Appearance: brilliant, papaya, no foam

Seriously, the color is deep papaya. I've never seen another cider like it. When poured, this cider had no foam or head. As I hope the photo shows, it has no haziness and is instead clear and brilliant. What a beautiful cider!

Aromas: stone, wood, subtle aura of persimmon

This earthy smell is delightfully cidery but in an unexpected way because it offers almost no apple, and absolutely no yeast. Instead I smelled stone and wood with just a smidge of acidic fruit. Thinking about that fruitiness, ripe persimmon rather captures it.

Sweetness: Fairly dry

While the dryness is not extreme, this cider defnitely comes across more dry than sweet. I think the dryness combines with the tannins to emphasize those elements more than sweetness or fruit.

Flavors and drinking experience: high tannins, low acid, dry. Woody.

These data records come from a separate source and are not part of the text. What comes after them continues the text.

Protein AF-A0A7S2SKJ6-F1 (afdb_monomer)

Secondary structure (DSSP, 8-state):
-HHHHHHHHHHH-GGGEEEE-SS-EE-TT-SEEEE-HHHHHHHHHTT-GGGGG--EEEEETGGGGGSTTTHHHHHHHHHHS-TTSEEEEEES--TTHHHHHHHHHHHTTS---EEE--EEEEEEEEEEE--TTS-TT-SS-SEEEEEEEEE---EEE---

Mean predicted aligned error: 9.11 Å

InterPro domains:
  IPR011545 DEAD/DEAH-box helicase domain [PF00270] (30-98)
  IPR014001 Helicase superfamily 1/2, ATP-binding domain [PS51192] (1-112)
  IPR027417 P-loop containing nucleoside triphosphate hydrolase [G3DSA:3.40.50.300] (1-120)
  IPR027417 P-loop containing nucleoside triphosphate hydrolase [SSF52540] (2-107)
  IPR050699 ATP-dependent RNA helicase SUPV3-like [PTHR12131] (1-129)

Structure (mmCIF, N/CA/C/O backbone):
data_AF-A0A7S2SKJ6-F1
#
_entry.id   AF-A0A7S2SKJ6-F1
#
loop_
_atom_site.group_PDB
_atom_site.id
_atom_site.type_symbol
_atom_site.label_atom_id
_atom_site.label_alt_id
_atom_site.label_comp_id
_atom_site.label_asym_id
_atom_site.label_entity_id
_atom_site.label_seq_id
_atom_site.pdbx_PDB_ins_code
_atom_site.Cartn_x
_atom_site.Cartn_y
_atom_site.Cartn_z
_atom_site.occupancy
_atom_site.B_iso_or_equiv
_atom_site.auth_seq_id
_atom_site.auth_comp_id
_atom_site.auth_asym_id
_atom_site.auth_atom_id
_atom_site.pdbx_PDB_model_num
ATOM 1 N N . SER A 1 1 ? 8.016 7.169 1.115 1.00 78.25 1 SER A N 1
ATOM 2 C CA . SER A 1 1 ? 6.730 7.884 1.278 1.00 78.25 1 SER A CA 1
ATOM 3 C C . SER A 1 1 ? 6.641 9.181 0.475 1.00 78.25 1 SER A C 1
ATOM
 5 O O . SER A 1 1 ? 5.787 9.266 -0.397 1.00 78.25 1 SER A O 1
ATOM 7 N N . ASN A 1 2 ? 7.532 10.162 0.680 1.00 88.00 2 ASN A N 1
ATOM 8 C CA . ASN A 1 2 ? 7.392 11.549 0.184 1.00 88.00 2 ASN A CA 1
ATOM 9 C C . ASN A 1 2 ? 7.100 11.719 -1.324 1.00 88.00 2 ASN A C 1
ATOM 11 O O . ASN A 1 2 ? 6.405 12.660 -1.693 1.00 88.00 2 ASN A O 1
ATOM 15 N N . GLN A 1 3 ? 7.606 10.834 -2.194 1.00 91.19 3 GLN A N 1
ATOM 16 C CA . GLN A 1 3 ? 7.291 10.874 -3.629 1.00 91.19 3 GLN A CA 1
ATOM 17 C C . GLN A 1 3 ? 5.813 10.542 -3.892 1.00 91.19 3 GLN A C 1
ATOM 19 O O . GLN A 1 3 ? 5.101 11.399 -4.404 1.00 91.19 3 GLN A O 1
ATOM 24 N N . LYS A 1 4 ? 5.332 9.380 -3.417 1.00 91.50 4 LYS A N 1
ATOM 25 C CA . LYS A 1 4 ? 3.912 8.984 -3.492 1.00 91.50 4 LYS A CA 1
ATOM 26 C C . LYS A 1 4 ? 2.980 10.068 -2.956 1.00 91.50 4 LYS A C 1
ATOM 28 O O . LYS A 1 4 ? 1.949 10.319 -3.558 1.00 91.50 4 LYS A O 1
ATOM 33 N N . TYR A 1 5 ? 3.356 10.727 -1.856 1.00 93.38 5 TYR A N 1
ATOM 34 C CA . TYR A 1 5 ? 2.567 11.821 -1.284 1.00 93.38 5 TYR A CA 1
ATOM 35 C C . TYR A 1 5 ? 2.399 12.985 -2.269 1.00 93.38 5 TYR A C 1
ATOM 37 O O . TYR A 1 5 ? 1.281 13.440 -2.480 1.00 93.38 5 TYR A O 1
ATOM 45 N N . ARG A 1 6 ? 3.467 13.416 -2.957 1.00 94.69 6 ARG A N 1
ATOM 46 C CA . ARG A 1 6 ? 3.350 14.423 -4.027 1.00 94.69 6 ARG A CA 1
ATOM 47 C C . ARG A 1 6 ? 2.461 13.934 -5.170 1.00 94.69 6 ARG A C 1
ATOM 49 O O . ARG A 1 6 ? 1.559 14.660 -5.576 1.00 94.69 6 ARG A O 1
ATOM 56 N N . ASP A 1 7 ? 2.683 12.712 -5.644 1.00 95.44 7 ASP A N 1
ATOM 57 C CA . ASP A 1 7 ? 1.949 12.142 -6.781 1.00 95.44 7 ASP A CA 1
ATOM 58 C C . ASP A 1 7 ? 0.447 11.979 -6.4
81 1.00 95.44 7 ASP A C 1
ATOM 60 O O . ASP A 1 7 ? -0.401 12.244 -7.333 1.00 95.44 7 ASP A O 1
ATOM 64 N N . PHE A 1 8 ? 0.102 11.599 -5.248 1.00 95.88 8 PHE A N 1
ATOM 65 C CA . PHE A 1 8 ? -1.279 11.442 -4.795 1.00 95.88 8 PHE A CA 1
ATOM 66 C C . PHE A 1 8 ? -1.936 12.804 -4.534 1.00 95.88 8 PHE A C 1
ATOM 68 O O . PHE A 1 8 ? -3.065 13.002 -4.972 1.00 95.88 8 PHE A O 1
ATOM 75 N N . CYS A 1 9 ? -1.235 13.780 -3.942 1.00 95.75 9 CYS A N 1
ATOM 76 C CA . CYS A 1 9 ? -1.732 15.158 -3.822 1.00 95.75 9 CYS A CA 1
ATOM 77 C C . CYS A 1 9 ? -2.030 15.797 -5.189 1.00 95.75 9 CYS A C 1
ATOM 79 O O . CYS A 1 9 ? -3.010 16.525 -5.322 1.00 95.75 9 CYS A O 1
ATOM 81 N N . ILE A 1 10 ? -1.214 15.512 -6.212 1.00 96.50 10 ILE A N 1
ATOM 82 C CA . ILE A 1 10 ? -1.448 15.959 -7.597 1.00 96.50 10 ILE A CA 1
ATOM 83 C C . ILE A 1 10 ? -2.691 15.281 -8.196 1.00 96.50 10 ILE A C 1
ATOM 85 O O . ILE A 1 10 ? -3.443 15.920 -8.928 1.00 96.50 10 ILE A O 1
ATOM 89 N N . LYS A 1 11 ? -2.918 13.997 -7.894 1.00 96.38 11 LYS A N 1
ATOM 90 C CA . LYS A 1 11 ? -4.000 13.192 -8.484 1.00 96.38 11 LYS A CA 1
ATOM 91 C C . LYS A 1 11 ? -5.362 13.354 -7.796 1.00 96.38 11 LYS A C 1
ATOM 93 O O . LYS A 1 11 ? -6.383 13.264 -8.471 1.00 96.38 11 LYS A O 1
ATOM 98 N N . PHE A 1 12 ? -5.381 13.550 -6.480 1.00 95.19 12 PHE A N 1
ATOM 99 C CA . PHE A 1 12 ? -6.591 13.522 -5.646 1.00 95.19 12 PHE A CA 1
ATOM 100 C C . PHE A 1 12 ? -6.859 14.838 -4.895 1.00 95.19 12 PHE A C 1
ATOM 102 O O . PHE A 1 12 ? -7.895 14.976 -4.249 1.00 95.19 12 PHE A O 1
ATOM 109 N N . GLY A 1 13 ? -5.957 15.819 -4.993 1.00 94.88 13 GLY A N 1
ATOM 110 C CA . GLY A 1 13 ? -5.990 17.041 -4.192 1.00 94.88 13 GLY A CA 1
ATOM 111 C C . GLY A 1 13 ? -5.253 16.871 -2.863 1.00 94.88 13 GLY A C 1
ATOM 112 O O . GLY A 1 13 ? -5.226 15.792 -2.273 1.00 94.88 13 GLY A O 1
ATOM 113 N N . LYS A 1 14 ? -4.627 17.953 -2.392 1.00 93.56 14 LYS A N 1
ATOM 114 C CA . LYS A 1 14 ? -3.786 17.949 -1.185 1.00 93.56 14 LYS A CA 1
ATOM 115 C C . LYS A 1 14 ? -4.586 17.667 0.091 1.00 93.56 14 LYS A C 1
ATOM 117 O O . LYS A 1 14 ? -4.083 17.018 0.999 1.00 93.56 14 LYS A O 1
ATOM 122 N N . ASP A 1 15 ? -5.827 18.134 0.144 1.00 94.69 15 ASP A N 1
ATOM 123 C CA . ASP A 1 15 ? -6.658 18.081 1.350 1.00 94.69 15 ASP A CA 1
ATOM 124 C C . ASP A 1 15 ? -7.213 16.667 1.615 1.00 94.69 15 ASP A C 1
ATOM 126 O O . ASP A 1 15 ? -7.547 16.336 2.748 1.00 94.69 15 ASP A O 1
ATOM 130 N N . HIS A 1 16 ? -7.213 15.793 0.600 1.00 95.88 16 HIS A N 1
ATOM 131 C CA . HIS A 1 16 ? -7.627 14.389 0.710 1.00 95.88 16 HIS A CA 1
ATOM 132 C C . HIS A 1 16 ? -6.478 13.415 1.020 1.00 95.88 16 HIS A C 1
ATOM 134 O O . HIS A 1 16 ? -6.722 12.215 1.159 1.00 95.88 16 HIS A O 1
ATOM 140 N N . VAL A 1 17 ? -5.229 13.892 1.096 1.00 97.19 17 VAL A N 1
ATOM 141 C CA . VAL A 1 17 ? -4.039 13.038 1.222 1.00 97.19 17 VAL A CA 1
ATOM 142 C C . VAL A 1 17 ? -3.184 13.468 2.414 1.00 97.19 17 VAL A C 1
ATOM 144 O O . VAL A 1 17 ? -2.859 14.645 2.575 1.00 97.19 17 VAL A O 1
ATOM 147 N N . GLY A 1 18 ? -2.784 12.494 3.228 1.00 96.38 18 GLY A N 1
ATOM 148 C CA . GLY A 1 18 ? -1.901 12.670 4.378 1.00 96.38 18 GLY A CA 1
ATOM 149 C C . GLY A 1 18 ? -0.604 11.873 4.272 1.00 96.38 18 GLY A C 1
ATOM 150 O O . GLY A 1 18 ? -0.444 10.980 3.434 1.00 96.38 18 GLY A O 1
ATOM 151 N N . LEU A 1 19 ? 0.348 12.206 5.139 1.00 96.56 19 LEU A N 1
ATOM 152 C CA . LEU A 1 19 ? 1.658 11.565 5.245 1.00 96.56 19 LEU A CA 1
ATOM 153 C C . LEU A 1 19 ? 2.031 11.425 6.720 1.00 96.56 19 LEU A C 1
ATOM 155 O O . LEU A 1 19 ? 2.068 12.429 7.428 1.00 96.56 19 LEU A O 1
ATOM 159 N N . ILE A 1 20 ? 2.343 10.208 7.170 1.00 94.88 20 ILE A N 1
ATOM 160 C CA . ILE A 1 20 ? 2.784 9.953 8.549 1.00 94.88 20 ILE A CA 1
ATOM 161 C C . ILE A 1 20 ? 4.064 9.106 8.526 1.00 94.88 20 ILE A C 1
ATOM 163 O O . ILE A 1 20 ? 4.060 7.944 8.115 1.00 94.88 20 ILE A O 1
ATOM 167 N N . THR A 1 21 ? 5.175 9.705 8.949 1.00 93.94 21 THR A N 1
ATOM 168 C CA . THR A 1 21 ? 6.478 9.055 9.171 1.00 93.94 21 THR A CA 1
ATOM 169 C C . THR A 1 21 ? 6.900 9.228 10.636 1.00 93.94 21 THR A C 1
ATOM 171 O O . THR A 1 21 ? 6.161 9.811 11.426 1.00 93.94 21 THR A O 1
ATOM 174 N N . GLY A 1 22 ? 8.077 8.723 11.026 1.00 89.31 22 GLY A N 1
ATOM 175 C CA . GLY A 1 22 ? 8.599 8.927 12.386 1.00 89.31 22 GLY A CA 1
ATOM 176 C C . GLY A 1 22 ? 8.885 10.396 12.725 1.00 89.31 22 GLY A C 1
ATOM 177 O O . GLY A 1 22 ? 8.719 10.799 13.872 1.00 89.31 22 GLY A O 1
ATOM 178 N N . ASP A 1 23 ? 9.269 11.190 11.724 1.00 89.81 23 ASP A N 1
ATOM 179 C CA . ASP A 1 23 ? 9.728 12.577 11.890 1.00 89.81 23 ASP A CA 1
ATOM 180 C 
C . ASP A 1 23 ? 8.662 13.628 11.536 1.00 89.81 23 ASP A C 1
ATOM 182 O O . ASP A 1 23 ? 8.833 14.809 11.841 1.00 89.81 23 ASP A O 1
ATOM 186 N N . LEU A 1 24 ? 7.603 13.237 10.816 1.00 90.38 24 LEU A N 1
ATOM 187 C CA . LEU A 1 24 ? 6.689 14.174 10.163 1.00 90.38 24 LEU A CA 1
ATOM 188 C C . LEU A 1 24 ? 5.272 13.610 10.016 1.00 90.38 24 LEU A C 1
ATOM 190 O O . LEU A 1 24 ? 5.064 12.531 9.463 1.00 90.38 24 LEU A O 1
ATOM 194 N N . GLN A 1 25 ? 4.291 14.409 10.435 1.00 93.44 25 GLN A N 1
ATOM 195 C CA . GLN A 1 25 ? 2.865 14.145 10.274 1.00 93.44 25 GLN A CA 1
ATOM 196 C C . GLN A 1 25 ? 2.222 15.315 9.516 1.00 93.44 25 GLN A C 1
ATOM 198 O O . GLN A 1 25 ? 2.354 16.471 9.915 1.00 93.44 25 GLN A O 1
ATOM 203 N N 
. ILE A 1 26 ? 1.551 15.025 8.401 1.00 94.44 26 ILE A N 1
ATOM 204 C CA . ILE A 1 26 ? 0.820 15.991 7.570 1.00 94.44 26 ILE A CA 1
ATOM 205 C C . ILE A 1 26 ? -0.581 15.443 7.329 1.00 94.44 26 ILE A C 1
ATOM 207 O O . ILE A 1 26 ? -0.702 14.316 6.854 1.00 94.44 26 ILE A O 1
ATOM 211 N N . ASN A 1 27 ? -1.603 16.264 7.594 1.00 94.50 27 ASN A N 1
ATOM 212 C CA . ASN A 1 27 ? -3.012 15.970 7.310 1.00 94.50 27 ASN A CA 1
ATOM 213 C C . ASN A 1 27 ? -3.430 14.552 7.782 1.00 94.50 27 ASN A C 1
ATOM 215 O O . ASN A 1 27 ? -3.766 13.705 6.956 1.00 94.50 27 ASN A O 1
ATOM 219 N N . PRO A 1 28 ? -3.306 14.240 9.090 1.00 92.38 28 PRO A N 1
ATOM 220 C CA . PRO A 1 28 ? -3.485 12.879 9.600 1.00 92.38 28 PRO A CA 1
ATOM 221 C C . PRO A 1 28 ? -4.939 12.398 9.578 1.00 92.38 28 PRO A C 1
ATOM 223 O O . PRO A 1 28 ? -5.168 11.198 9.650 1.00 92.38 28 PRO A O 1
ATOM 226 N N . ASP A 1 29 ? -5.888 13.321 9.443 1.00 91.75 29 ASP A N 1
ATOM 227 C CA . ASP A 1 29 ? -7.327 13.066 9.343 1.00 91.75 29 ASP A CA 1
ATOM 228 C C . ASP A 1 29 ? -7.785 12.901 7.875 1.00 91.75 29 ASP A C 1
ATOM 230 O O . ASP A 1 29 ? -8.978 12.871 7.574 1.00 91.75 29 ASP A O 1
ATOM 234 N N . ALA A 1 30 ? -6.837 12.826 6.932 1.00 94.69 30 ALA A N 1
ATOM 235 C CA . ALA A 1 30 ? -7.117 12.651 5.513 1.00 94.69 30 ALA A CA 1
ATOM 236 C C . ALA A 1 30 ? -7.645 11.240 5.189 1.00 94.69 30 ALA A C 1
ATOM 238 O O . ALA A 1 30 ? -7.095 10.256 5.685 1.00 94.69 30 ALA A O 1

I taste tannins most predominantly in the Green Goblin and I love it. The tannins are soft and not overly aggressive because they are balanced with some lovely apple notes and low acidity. The cider tastes very woody in that almost drying way. Some folks don't care for this, but I'm totally into it. I get hints of leather but those are restrained. Some subtle spicy fruits and farminess give character to the apple. The Green Goblin has fairly intense levels of carbonation, but they lighten up what is otherwise a fairly dark-tasting beverage, so I'm not complaining. The finish lingers with more wood and spice, but at this point the farmyard notes have all disappeared, giving it an evolving taste.

This cider strikes me so deeply enjoyable because of its maturity and balance. I shared the Green Goblin with my mother who doesn't usually care for cider, but she loved the complexity and drinkability of the Green Goblin. She's totally right; it is exceptionally good. I can now add oaking to my list of techniques that make a cider more likely to make my list of repeat buys. Nice.

When thinking of food pairings, I can see a few different directions suiting the Green Goblin. In summer, I'd drink this with a capese salad with loads of fresh mozzarella and some aged balsamic vinegar. In winter, pair the Green Goblin with pasta in cream sauce with walnuts and broccoli. In terms of activities, I'd bring this to a gathering full of new people. The cider has so many different nuances that it makes a great conversation starter, and I'm confident most folks who try would find it both enjoyable and interesting. Besides, I'm always looking to use parties as a way to make more drinkers into cider drinkers.